|Year : 2021 | Volume
| Issue : 1 | Page : 28-39
Computational modeling and analysis of Ayurvedic compounds in fighting against COVID-19
Pramodkumar P Gupta1, Shraddha U Nayak2, Mala M Parab1, Debjani Dasgupta1, Maheshkumar S Harit2
1 School of Biotechnology and Bioinformatics, D Y Patil Deemed to be University, CBD Belapur, India
2 School of Ayurveda, D Y Patil Deemed to be University, Nerul, Navi Mumbai, Maharashtra, India
|Date of Submission||21-Jul-2021|
|Date of Acceptance||16-Aug-2021|
|Date of Web Publication||14-Dec-2021|
Dr. Pramodkumar P Gupta
School of Biotechnology and Bioinformatics, D Y Patil Deemed to be University, Plot 50, Sector 15, CBD Belapur, Navi Mumbai 400614, Maharashtra.
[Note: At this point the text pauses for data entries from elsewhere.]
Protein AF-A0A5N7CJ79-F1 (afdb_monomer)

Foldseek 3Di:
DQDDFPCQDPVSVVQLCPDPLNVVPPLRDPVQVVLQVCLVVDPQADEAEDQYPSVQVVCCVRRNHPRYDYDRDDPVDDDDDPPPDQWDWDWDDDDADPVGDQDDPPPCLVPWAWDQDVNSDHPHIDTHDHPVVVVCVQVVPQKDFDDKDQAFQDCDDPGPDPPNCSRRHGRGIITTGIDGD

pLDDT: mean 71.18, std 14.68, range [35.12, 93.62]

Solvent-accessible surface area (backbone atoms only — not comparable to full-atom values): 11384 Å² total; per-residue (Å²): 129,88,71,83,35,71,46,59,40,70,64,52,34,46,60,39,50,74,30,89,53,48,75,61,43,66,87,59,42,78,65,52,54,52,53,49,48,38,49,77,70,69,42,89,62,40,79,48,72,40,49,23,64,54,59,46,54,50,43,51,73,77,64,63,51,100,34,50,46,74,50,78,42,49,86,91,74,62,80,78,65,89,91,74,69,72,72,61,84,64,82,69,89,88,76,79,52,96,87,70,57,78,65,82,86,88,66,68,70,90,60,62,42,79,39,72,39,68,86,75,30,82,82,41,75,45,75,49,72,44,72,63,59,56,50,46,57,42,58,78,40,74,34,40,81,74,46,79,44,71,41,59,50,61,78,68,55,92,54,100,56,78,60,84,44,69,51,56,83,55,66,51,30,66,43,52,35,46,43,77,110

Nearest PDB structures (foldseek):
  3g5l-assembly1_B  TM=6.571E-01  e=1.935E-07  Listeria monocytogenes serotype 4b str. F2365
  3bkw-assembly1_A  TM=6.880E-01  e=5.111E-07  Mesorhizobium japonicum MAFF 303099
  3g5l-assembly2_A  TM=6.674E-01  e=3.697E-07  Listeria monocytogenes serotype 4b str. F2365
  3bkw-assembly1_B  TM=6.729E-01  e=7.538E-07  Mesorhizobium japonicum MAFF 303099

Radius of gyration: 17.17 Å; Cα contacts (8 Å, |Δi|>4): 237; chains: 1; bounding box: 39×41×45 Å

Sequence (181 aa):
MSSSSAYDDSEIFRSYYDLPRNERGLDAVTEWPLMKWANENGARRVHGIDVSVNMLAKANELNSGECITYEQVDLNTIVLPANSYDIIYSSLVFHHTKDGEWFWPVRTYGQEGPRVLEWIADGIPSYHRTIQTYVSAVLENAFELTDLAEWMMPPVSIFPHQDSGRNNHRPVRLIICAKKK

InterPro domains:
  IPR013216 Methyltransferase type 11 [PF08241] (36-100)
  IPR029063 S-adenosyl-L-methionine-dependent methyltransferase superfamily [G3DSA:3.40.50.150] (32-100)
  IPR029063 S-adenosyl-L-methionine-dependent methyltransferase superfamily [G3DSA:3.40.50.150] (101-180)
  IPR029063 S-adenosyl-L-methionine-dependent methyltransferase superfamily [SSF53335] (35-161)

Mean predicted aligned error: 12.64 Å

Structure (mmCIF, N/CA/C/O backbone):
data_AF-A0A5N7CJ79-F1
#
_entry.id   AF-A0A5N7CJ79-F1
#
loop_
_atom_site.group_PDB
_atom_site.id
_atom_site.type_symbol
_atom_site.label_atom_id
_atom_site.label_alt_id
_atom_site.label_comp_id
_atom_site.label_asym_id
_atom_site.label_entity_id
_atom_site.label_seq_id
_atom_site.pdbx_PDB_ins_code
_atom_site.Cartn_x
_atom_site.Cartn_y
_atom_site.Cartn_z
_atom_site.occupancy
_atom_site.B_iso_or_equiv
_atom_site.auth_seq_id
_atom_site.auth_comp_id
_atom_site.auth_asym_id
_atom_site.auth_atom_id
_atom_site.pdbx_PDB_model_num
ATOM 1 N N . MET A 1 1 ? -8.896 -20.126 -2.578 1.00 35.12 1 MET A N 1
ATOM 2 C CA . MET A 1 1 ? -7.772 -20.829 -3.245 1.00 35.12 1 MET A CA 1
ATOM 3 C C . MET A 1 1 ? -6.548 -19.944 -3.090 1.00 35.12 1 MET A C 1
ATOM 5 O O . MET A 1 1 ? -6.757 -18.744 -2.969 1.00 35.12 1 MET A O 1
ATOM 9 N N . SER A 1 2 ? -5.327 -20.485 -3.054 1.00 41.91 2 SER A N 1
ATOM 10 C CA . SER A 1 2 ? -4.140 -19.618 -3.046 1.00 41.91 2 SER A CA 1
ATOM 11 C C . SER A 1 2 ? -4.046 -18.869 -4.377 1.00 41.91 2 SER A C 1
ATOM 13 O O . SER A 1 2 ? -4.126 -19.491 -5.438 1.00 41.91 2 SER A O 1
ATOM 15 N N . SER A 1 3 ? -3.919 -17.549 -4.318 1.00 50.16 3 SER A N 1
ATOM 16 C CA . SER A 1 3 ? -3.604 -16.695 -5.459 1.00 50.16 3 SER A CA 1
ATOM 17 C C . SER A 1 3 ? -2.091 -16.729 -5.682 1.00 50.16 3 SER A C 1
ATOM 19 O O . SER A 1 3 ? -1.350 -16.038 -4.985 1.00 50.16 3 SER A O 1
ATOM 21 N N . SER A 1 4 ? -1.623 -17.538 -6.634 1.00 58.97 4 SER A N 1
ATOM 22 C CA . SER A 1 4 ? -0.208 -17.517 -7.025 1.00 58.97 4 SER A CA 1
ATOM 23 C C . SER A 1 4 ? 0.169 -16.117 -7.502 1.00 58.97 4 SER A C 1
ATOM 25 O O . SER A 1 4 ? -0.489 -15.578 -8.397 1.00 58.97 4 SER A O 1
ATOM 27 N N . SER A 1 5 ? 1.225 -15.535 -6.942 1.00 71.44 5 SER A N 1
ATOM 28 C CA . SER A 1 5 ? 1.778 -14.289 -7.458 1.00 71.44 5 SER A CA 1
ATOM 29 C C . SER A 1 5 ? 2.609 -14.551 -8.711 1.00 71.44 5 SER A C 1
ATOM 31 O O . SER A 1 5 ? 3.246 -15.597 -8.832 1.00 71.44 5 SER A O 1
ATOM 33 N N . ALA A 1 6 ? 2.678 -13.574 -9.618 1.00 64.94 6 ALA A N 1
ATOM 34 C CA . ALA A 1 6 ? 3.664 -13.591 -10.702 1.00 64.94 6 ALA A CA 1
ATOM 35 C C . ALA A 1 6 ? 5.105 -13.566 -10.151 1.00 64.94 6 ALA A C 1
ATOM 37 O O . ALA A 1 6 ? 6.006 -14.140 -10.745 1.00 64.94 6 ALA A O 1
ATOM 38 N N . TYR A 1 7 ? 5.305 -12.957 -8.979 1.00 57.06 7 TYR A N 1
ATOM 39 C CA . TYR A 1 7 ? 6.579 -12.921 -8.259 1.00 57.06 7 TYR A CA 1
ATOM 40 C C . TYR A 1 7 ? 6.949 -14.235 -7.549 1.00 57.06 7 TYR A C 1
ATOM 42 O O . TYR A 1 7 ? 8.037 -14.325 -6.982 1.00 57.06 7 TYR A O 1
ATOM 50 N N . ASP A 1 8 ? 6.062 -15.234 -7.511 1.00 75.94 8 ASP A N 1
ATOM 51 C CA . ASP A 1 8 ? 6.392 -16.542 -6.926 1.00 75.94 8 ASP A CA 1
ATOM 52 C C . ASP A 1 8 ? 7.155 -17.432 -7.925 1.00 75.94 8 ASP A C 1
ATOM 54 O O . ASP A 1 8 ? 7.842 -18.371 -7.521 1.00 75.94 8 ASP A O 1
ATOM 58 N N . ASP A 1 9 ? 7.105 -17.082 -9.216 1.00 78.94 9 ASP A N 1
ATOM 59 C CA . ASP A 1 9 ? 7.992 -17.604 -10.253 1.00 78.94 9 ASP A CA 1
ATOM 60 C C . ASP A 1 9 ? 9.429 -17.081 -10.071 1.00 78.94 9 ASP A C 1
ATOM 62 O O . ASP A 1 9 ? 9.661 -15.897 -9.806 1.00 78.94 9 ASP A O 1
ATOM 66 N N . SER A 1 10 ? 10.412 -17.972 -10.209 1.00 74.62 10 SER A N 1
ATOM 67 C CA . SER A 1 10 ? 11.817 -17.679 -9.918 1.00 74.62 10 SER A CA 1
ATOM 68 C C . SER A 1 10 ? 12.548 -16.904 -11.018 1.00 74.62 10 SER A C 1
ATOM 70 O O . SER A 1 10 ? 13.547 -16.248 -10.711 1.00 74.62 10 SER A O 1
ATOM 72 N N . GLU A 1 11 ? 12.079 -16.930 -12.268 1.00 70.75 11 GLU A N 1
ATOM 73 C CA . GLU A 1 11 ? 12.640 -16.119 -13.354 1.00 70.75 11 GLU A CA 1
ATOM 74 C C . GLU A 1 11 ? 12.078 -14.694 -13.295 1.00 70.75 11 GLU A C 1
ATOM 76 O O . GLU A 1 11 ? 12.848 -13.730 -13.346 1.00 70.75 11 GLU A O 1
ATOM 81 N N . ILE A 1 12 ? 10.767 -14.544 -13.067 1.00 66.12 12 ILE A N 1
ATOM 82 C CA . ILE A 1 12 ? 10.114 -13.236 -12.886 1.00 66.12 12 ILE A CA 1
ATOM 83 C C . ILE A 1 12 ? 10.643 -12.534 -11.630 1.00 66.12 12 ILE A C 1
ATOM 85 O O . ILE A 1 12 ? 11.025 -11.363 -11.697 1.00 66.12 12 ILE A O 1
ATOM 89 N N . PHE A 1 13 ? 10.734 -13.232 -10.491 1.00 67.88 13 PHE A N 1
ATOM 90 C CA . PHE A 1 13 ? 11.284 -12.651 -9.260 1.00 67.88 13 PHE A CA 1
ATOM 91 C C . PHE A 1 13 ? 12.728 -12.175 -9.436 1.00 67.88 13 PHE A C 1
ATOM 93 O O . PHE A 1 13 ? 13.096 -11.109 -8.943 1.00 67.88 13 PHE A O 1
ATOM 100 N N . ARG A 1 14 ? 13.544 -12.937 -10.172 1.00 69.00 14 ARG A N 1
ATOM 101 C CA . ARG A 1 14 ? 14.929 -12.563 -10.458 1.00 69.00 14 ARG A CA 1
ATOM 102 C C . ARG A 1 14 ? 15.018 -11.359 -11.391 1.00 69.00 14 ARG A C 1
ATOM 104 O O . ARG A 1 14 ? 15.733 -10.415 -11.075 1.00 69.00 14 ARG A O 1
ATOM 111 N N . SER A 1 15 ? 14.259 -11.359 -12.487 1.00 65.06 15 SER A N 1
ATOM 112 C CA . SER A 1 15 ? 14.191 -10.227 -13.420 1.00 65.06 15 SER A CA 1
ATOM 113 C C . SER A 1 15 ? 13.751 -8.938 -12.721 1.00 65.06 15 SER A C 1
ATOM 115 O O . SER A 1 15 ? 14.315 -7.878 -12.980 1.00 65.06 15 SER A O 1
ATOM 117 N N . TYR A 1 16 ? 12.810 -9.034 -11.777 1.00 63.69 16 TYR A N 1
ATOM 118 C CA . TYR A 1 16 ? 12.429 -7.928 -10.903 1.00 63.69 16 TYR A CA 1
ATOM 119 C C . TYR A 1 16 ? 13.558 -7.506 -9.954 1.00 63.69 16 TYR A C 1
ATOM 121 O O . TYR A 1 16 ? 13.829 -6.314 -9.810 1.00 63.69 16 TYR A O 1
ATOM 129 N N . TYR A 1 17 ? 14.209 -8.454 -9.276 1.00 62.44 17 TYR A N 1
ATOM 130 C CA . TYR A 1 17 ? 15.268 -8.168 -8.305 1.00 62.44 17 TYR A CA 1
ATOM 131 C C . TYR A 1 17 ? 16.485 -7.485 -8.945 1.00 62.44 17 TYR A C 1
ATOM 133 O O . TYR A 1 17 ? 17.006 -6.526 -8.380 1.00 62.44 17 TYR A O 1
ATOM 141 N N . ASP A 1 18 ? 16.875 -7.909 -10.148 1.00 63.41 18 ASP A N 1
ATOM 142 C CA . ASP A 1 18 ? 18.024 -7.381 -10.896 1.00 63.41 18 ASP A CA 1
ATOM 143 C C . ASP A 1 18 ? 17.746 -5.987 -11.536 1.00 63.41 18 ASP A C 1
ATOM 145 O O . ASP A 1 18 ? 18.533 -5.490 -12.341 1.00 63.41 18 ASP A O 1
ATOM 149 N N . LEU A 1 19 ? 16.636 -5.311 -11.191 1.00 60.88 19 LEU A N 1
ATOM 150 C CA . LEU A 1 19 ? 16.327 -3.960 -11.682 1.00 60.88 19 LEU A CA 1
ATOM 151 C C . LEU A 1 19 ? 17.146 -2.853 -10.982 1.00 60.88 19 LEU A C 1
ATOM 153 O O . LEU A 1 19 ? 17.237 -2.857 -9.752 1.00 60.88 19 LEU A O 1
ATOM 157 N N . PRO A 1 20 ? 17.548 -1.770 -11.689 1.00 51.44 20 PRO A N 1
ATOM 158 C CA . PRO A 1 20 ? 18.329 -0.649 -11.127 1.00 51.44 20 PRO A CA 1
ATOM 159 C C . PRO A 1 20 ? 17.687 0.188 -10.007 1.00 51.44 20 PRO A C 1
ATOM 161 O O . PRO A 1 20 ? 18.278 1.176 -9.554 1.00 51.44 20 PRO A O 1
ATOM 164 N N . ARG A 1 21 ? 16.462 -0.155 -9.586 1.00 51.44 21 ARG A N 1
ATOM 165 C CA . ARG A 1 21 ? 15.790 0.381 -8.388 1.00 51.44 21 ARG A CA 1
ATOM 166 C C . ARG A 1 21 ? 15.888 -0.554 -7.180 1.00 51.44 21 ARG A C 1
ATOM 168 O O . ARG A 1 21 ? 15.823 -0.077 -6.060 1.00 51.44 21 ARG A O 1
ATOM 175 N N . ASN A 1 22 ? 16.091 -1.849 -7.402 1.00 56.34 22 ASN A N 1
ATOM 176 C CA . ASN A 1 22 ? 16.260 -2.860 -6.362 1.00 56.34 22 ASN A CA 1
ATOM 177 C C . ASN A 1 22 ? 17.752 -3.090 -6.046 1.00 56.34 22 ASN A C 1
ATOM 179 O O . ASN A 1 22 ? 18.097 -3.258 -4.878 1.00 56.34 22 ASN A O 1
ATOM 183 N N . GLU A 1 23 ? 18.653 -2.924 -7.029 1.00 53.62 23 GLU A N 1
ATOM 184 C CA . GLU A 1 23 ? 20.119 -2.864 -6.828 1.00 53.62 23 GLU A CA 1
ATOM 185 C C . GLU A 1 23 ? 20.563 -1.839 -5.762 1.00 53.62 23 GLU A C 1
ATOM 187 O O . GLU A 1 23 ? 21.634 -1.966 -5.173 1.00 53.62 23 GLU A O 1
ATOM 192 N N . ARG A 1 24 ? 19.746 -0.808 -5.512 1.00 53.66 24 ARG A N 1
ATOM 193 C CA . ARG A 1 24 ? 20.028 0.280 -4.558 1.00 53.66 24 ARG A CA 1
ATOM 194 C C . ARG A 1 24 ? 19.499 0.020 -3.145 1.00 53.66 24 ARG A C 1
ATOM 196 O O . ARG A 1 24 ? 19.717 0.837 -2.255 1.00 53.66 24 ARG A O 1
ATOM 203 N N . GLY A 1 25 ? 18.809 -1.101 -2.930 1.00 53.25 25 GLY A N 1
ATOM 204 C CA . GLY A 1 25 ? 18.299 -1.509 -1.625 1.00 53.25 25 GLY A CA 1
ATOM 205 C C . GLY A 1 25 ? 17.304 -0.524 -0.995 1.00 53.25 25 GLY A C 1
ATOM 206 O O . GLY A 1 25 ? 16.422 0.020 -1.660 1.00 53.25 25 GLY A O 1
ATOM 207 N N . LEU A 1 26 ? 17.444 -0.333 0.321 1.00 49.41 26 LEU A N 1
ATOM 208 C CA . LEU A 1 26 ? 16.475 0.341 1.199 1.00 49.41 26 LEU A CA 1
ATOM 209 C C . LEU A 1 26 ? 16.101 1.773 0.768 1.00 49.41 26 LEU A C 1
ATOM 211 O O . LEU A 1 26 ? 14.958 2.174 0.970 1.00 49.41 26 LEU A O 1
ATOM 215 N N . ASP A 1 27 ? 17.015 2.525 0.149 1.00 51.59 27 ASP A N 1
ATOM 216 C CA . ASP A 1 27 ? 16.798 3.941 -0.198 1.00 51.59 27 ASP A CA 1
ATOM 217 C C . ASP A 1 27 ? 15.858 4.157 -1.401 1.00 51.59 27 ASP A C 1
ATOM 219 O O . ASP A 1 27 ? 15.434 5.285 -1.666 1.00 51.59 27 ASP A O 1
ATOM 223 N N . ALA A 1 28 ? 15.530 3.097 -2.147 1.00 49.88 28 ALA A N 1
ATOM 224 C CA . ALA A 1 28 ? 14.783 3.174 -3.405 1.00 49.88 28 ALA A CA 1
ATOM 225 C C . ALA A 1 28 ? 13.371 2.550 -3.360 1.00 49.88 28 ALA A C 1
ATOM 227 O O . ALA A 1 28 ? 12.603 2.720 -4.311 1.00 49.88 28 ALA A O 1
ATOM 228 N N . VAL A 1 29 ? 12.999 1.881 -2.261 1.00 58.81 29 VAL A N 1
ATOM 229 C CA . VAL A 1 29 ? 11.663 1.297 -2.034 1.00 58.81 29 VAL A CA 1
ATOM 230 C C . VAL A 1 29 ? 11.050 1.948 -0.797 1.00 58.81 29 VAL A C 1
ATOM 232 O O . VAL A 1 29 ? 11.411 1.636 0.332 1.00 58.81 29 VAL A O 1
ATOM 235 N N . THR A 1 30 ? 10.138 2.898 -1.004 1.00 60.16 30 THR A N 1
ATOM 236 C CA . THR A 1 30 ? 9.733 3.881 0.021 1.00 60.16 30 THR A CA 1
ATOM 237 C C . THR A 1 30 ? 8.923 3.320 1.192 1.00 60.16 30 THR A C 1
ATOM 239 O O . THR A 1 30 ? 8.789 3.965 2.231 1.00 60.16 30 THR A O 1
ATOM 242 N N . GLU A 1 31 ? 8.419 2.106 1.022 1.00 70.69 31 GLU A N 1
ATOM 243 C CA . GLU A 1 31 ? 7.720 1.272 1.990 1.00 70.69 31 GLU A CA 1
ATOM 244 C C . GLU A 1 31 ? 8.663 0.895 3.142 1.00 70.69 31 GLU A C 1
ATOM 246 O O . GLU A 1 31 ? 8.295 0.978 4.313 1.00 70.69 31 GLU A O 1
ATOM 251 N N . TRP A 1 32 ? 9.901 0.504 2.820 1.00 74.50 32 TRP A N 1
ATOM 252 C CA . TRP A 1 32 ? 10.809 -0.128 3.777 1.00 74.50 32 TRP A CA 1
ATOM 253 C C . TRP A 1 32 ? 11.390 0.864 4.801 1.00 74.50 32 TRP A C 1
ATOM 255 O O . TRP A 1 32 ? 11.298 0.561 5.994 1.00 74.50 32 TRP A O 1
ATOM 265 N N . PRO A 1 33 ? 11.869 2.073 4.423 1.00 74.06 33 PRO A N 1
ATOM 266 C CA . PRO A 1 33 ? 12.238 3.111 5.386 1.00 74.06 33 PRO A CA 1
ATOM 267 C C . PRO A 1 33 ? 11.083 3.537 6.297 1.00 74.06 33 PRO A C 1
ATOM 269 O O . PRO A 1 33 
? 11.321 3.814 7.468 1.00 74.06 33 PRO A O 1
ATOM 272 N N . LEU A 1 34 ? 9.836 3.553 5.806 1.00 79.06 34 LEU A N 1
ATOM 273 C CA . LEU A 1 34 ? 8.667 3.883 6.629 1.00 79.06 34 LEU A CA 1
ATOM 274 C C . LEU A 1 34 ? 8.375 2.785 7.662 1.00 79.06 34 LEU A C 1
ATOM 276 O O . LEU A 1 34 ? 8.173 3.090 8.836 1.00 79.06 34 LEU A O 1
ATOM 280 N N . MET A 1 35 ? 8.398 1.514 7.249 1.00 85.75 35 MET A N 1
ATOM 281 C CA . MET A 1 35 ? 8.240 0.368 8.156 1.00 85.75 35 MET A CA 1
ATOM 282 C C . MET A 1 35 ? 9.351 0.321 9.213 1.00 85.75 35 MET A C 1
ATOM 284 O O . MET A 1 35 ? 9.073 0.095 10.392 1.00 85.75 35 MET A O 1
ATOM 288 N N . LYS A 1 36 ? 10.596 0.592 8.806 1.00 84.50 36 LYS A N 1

Source of Support: None, Conflict of Interest: None
AIM: To screen the selective Ayurvedic amalgams against severe acute respiratory syndrome corona virus 2 (SARS-CoV-2) main protease in the investigation of antiviral activity using computational-based methods. MATERIALS AND METHODS: The current research study endeavors to gauge the in silico potency of Ayurvedic molecules/drugs, chosen from primeval classical literature and former human medication protocols of Ayurveda for the preemption and treatment of contagion (COVID-19). Overall, 84 Ayurvedic compounds on the basis of antiviral activity were searched from literature and public database sources and canonical smiles format molecular information was retrieved from the PubChem database. All the compounds were sketched using Chemsketch tool and optimized using UFF force field. The selected molecules were then virtually screened against the SARS-CoV-2 main protease available structure. RESULTS: The outcomes were evaluated based on docking scores and pharmacophoric-based interactions; five compounds exhibited an optimum interaction within the binding site of SARS-CoV-2 main protease. CONCLUSION: The current research study lay the foundation of drug repurposing with the amalgamation of knowledge of Ayurveda and computational aided modeling in fighting against COVID-19. Therefore, the pragmatic dogma proposed here will facilitate learning, generate evidence, and pave the way forward.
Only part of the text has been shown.